As analogias e substituições mútuas entre diferentes códigos vão, contudo, ainda mais longe: «se o raio, fogo que seca a terra, é como o aborto, sangue expulso que queima o bebé, e o aborto seca a terra, como se fosse um raio; então o raio queima os bebés como se fosse um aborto.» (op cit: 310)
Este ponto é crucial porque, embora também existam outras hipóteses populares hoje em dia 1, o nascimento de gémeos é correntemente atribuído, tal como o nascimento de albinos, a um acidente cósmico. Ambos foram atingidos por raios dentro do útero materno, com consequências um pouco diferentes: os gémeos foram partidos em dois e os albinos foram queimados. É por isso que os gémeos são chamados «filhos do céu» e são eficientes interlocutores com as tempestades, e que os albinos eram chamados em ronga qhlandlati («carvão de raio»), uma palavra que muitos falantes adultos conhecem mas evitam utilizar, devido à sua carga pejorativa.
Entretanto, a interação entre os códigos sexual e térmico clarifica um outro aspecto: devido à sua origem, os gémeos são (tal como os albinos) raios sem chuva; ao contrário dos outros bebés, nunca deixam de ser quentes, com as respectivas consequências. Para além dos perigos para si próprios que derivam dessa condição, propiciam a secura e infertilidade, a desarmonia social e mesmo a doença – que é nalguns casos, normalmente relacionados com a sexualidade, atribuída a uma situação de calor interior chamada kuhisa. Em suma, são ameaças socio-cósmicas.

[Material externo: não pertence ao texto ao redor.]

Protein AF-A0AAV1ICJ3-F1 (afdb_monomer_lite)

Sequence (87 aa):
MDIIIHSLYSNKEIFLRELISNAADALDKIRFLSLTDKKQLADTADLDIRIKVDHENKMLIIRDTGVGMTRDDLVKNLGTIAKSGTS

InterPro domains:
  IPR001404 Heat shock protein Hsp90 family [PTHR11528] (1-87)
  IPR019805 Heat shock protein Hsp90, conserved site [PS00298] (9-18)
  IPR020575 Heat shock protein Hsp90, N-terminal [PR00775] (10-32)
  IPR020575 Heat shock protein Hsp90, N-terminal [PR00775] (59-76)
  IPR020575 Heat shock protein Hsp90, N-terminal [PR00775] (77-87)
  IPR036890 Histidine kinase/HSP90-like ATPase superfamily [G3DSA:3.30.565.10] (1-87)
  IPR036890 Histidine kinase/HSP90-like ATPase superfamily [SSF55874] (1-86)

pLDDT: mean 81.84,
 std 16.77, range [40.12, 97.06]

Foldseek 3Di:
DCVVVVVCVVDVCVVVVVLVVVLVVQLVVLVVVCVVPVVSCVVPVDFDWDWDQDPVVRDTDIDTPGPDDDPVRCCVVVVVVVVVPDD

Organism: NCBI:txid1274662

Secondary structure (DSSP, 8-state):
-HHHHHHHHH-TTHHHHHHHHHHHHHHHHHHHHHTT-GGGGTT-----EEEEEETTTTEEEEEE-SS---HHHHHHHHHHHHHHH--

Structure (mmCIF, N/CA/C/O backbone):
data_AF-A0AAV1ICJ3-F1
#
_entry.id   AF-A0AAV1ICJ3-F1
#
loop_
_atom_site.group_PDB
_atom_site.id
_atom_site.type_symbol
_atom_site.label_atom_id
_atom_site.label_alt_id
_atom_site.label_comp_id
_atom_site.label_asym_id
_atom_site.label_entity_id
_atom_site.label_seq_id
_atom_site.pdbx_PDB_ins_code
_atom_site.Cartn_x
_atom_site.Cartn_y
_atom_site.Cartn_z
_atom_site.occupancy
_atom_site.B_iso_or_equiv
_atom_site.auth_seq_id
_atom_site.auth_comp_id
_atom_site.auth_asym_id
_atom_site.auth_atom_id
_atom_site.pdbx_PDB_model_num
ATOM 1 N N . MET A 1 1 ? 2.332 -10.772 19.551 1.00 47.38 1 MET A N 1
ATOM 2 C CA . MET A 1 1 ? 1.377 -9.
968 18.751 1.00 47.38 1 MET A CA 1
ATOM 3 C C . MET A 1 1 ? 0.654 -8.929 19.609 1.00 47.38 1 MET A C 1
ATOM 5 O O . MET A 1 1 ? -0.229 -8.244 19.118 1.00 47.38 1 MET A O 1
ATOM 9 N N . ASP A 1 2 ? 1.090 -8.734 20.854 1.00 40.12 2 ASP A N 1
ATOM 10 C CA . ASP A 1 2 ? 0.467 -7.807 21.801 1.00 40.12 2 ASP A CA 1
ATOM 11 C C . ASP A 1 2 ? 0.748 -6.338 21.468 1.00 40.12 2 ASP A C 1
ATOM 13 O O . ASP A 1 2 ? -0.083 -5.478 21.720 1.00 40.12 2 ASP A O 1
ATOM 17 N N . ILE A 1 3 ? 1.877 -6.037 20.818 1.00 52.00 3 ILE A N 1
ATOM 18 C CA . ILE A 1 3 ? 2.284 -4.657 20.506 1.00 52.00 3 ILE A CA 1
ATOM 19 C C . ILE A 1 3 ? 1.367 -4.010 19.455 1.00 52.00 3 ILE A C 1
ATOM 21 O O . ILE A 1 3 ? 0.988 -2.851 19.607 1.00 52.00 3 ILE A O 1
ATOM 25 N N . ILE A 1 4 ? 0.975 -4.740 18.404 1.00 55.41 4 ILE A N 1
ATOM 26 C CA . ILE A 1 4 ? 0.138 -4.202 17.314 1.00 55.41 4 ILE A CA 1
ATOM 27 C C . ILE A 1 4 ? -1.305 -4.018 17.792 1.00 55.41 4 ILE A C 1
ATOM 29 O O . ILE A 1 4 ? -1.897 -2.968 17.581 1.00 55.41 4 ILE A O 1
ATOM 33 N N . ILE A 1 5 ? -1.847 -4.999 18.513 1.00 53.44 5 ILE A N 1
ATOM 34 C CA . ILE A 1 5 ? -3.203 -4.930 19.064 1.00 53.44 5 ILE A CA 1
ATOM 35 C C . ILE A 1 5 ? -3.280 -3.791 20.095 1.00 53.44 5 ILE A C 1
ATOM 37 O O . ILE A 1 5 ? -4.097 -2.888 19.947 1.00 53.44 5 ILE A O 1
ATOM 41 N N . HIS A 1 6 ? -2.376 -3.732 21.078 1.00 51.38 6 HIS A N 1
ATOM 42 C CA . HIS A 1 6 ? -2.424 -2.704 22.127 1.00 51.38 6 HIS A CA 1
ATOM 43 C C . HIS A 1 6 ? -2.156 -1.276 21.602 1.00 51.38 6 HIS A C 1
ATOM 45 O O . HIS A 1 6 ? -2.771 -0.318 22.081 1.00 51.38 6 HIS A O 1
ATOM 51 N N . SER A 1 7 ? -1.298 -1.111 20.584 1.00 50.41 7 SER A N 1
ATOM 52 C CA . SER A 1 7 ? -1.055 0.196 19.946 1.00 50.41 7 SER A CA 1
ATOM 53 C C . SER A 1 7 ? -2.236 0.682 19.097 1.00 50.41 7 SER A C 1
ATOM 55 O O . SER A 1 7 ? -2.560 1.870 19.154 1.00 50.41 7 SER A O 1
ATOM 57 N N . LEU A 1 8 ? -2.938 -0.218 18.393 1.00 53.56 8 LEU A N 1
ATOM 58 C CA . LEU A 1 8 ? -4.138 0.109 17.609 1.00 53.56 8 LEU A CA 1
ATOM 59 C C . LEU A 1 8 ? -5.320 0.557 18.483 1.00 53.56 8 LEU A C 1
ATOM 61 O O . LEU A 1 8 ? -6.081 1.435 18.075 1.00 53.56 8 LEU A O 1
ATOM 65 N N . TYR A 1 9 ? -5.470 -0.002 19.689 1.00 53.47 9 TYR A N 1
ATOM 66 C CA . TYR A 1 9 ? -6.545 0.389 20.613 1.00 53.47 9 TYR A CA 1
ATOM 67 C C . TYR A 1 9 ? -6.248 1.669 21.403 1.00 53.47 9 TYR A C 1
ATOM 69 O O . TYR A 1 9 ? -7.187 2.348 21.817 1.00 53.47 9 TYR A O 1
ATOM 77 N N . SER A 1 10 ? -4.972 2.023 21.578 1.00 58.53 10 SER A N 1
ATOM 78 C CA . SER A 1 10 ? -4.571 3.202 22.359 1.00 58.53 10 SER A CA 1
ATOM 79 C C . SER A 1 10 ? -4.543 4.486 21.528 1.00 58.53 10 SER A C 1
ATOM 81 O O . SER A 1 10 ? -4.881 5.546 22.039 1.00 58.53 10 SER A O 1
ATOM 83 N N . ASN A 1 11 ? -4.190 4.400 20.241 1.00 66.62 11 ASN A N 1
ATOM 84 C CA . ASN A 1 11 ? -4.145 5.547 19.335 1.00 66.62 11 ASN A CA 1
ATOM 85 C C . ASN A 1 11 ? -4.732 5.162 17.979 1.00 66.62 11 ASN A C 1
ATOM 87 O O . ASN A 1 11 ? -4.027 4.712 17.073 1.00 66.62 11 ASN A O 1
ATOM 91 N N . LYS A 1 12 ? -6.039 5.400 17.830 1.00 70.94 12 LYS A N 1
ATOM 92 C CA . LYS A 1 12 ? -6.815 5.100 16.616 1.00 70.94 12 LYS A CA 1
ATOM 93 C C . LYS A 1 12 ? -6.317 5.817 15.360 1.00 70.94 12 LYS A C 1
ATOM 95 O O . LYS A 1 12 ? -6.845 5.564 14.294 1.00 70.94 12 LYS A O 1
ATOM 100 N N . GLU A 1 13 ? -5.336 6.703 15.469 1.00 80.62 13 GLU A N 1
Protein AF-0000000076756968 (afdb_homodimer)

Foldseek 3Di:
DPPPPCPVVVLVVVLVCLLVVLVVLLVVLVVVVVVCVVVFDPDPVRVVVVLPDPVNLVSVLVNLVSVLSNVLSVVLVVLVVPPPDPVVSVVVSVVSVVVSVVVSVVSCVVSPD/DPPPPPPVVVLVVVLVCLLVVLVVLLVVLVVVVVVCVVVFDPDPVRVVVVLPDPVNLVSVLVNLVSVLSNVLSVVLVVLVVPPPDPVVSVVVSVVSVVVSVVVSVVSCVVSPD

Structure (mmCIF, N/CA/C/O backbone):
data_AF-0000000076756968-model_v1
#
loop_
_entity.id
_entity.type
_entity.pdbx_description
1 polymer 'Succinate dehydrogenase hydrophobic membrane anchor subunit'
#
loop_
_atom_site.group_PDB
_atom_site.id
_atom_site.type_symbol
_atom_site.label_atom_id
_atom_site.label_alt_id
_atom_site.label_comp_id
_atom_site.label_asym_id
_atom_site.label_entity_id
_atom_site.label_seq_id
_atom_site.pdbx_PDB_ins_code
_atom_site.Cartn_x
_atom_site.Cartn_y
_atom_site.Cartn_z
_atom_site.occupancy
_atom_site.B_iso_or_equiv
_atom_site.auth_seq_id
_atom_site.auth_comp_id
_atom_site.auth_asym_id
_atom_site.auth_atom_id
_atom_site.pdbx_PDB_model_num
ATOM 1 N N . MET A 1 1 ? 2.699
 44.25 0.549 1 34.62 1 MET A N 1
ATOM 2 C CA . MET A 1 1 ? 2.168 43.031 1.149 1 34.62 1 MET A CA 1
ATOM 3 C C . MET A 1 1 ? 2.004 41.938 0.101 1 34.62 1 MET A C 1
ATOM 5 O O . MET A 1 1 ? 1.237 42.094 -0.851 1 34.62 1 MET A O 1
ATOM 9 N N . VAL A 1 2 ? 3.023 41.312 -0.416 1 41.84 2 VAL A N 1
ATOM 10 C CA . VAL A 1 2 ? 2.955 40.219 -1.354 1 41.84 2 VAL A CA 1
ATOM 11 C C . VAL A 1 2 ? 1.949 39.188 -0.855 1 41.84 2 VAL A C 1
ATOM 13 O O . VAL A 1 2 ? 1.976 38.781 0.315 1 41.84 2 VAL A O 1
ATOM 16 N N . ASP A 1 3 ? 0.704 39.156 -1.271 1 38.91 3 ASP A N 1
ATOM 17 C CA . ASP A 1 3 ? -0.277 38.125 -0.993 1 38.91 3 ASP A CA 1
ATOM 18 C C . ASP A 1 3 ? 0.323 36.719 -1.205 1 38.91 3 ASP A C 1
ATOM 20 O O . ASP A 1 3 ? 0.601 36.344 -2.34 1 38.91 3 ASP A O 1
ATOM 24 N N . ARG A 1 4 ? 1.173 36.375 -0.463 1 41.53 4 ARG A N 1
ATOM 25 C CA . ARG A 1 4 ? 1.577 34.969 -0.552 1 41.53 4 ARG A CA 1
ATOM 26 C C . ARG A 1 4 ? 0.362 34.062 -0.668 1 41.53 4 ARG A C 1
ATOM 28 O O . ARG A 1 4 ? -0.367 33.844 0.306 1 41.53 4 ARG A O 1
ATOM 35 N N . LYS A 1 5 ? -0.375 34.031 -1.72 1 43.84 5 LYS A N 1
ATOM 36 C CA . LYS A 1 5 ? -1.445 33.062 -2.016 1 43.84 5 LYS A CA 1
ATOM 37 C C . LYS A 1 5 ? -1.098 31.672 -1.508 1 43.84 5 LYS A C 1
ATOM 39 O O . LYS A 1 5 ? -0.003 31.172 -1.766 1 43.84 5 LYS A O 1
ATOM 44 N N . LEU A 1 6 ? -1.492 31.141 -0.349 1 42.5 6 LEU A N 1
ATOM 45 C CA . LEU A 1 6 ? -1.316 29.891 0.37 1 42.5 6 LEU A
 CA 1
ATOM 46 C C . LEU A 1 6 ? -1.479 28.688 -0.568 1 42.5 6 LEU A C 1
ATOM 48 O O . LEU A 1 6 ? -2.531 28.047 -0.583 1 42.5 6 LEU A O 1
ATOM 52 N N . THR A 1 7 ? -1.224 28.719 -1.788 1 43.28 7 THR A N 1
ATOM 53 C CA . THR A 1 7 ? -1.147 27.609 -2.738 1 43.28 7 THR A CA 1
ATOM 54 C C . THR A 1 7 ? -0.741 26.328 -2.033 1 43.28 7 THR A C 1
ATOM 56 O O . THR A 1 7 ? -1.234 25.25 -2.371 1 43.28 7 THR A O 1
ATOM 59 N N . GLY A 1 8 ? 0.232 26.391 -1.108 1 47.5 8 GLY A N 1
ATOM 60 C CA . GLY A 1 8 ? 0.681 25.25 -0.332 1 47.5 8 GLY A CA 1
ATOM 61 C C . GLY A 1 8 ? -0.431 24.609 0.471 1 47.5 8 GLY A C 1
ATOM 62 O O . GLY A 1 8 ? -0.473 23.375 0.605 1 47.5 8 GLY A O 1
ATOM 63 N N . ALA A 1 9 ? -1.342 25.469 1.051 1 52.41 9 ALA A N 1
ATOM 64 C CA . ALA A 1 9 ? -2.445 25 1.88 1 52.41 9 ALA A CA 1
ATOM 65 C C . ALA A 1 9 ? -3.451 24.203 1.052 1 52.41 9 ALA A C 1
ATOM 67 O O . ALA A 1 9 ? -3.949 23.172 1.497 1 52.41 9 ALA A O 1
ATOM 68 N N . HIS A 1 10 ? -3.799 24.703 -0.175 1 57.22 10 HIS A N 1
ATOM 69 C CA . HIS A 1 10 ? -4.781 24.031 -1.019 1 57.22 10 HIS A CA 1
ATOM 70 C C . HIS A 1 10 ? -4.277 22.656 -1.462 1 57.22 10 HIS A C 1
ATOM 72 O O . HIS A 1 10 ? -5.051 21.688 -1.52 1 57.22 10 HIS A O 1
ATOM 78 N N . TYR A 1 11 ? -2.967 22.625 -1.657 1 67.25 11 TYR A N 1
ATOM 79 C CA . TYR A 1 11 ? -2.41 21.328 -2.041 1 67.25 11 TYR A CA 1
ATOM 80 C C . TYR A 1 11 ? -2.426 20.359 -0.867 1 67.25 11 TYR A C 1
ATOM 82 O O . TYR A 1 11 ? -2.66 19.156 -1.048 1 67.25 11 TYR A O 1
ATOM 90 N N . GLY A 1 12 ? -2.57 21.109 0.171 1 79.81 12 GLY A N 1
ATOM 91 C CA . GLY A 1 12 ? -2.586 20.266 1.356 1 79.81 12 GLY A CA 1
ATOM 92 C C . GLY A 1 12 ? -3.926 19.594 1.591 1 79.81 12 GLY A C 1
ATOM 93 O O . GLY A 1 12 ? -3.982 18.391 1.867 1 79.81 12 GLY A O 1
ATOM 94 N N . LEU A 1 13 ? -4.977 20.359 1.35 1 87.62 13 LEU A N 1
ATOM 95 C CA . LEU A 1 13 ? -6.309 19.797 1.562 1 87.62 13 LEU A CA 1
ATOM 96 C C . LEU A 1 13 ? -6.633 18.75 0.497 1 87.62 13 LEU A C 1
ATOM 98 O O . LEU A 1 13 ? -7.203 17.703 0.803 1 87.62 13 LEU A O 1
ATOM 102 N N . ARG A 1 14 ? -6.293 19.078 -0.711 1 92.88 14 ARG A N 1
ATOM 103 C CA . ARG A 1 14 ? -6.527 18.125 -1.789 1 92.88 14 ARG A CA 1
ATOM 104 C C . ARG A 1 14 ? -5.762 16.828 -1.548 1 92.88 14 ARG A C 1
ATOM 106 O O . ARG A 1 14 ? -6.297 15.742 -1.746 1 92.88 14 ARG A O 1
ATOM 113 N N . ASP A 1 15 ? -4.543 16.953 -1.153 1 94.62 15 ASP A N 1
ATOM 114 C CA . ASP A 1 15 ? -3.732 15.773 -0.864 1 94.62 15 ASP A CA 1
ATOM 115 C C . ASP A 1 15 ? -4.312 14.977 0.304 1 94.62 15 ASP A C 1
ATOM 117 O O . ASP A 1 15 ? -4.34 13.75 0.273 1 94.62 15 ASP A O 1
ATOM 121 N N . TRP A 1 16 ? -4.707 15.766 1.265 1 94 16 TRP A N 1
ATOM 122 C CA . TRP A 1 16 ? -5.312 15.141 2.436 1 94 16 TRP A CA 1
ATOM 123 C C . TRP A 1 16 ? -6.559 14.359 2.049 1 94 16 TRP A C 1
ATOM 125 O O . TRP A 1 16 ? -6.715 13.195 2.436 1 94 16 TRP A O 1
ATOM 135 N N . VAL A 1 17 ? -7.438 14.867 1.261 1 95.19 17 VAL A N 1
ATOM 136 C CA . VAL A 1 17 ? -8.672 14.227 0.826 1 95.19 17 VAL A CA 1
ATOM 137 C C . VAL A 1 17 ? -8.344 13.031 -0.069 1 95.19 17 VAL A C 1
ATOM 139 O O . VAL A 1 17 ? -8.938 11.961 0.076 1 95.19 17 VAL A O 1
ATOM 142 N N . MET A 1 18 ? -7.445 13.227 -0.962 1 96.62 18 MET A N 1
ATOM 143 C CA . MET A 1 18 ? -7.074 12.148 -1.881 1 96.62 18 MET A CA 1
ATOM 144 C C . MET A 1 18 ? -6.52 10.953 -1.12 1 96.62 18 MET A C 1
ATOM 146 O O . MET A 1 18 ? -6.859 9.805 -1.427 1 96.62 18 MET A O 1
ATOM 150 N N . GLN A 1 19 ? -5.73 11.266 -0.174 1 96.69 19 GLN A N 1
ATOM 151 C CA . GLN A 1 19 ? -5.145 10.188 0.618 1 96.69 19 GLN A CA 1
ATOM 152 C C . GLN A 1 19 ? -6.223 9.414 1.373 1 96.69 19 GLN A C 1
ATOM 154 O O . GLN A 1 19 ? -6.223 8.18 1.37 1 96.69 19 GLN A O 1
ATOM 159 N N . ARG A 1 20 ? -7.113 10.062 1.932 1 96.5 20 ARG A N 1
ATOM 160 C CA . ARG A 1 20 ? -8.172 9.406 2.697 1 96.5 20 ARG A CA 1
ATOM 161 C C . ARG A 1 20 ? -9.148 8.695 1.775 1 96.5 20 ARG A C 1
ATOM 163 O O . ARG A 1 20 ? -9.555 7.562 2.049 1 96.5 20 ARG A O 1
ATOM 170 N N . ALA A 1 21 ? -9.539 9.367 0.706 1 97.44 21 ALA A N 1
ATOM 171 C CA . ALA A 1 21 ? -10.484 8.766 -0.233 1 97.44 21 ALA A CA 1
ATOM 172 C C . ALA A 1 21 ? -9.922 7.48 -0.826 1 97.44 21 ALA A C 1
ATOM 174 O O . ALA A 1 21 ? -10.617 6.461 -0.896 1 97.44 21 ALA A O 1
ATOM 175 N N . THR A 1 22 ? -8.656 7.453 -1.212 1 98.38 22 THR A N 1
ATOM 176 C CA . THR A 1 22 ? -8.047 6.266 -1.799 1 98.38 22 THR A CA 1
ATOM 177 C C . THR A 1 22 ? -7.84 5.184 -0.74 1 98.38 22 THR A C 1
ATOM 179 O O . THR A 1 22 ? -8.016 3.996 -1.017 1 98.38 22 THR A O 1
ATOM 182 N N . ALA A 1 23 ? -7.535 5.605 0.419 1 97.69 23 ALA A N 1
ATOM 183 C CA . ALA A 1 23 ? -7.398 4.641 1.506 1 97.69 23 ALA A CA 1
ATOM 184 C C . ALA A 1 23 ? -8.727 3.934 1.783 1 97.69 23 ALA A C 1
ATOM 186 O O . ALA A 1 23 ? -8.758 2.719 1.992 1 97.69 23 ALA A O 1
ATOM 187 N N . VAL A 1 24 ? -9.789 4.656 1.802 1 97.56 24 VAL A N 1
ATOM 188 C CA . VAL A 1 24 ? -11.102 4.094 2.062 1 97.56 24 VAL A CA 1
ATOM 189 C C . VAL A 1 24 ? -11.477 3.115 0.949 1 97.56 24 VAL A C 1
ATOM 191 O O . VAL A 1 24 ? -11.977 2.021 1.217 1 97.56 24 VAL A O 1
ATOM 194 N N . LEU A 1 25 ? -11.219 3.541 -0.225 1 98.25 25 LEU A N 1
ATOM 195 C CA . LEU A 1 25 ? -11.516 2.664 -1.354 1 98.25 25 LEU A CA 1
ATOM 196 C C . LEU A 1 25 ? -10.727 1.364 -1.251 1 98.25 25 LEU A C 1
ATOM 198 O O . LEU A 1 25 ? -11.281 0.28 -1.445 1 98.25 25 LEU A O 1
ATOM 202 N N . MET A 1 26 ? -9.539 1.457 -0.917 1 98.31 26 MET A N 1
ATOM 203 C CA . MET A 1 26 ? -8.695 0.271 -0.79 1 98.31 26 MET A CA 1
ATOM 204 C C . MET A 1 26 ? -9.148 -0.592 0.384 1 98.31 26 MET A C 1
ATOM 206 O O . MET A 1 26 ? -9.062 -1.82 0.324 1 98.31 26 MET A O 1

É este o quadro geral de referências relativamente aos gémeos no sul de Moçambique. Para além delas, contudo, Junod (op cit: 272) menciona en passant um detalhe revelador de que, já há mais de um século atrás, as características atribuídas aos gémeos e outros “secadores de terra” podiam ser extrapoladas para outros grupos de pessoas ameaçadoras, e ser ligadas ao destino que era dado aos seus cadáveres. De facto, dizia-se que chovia tempestuosamente sempre que as pessoas se juntavam para apanhar os barbos nalgumas lagoas, que a estação seca tinha transformado em lamaçais. Isto acontecia porque, no passado, tinham ali ocorrido batalhas e os cadáveres dos inimigos tinham sido atirados para a água.

Mas porque razão se parte do princípio, tantos anos depois, que também os prisioneiros políticos que desapareceram foram atirados para a água, ou sepultados em terra molhada?


[1] Pude ouvir duas delas em contexto urbano, de pessoas com níveis de escolaridade elevados: (1) uma mulher terá gémeos se a sua xará (a pessoa de quem herdou o nome) teve gémeos; (2) tornar-se mãe de gémeos é hereditário. Contudo, não só estas novas hipóteses populares torneiam a razão da própria existência de gémeos, como se verifica que os casos reais de nascimentos de gémeos em gerações sucessivas são, pelo contrário, encarados correntemente como um acontecimento estranho e muito excepcional.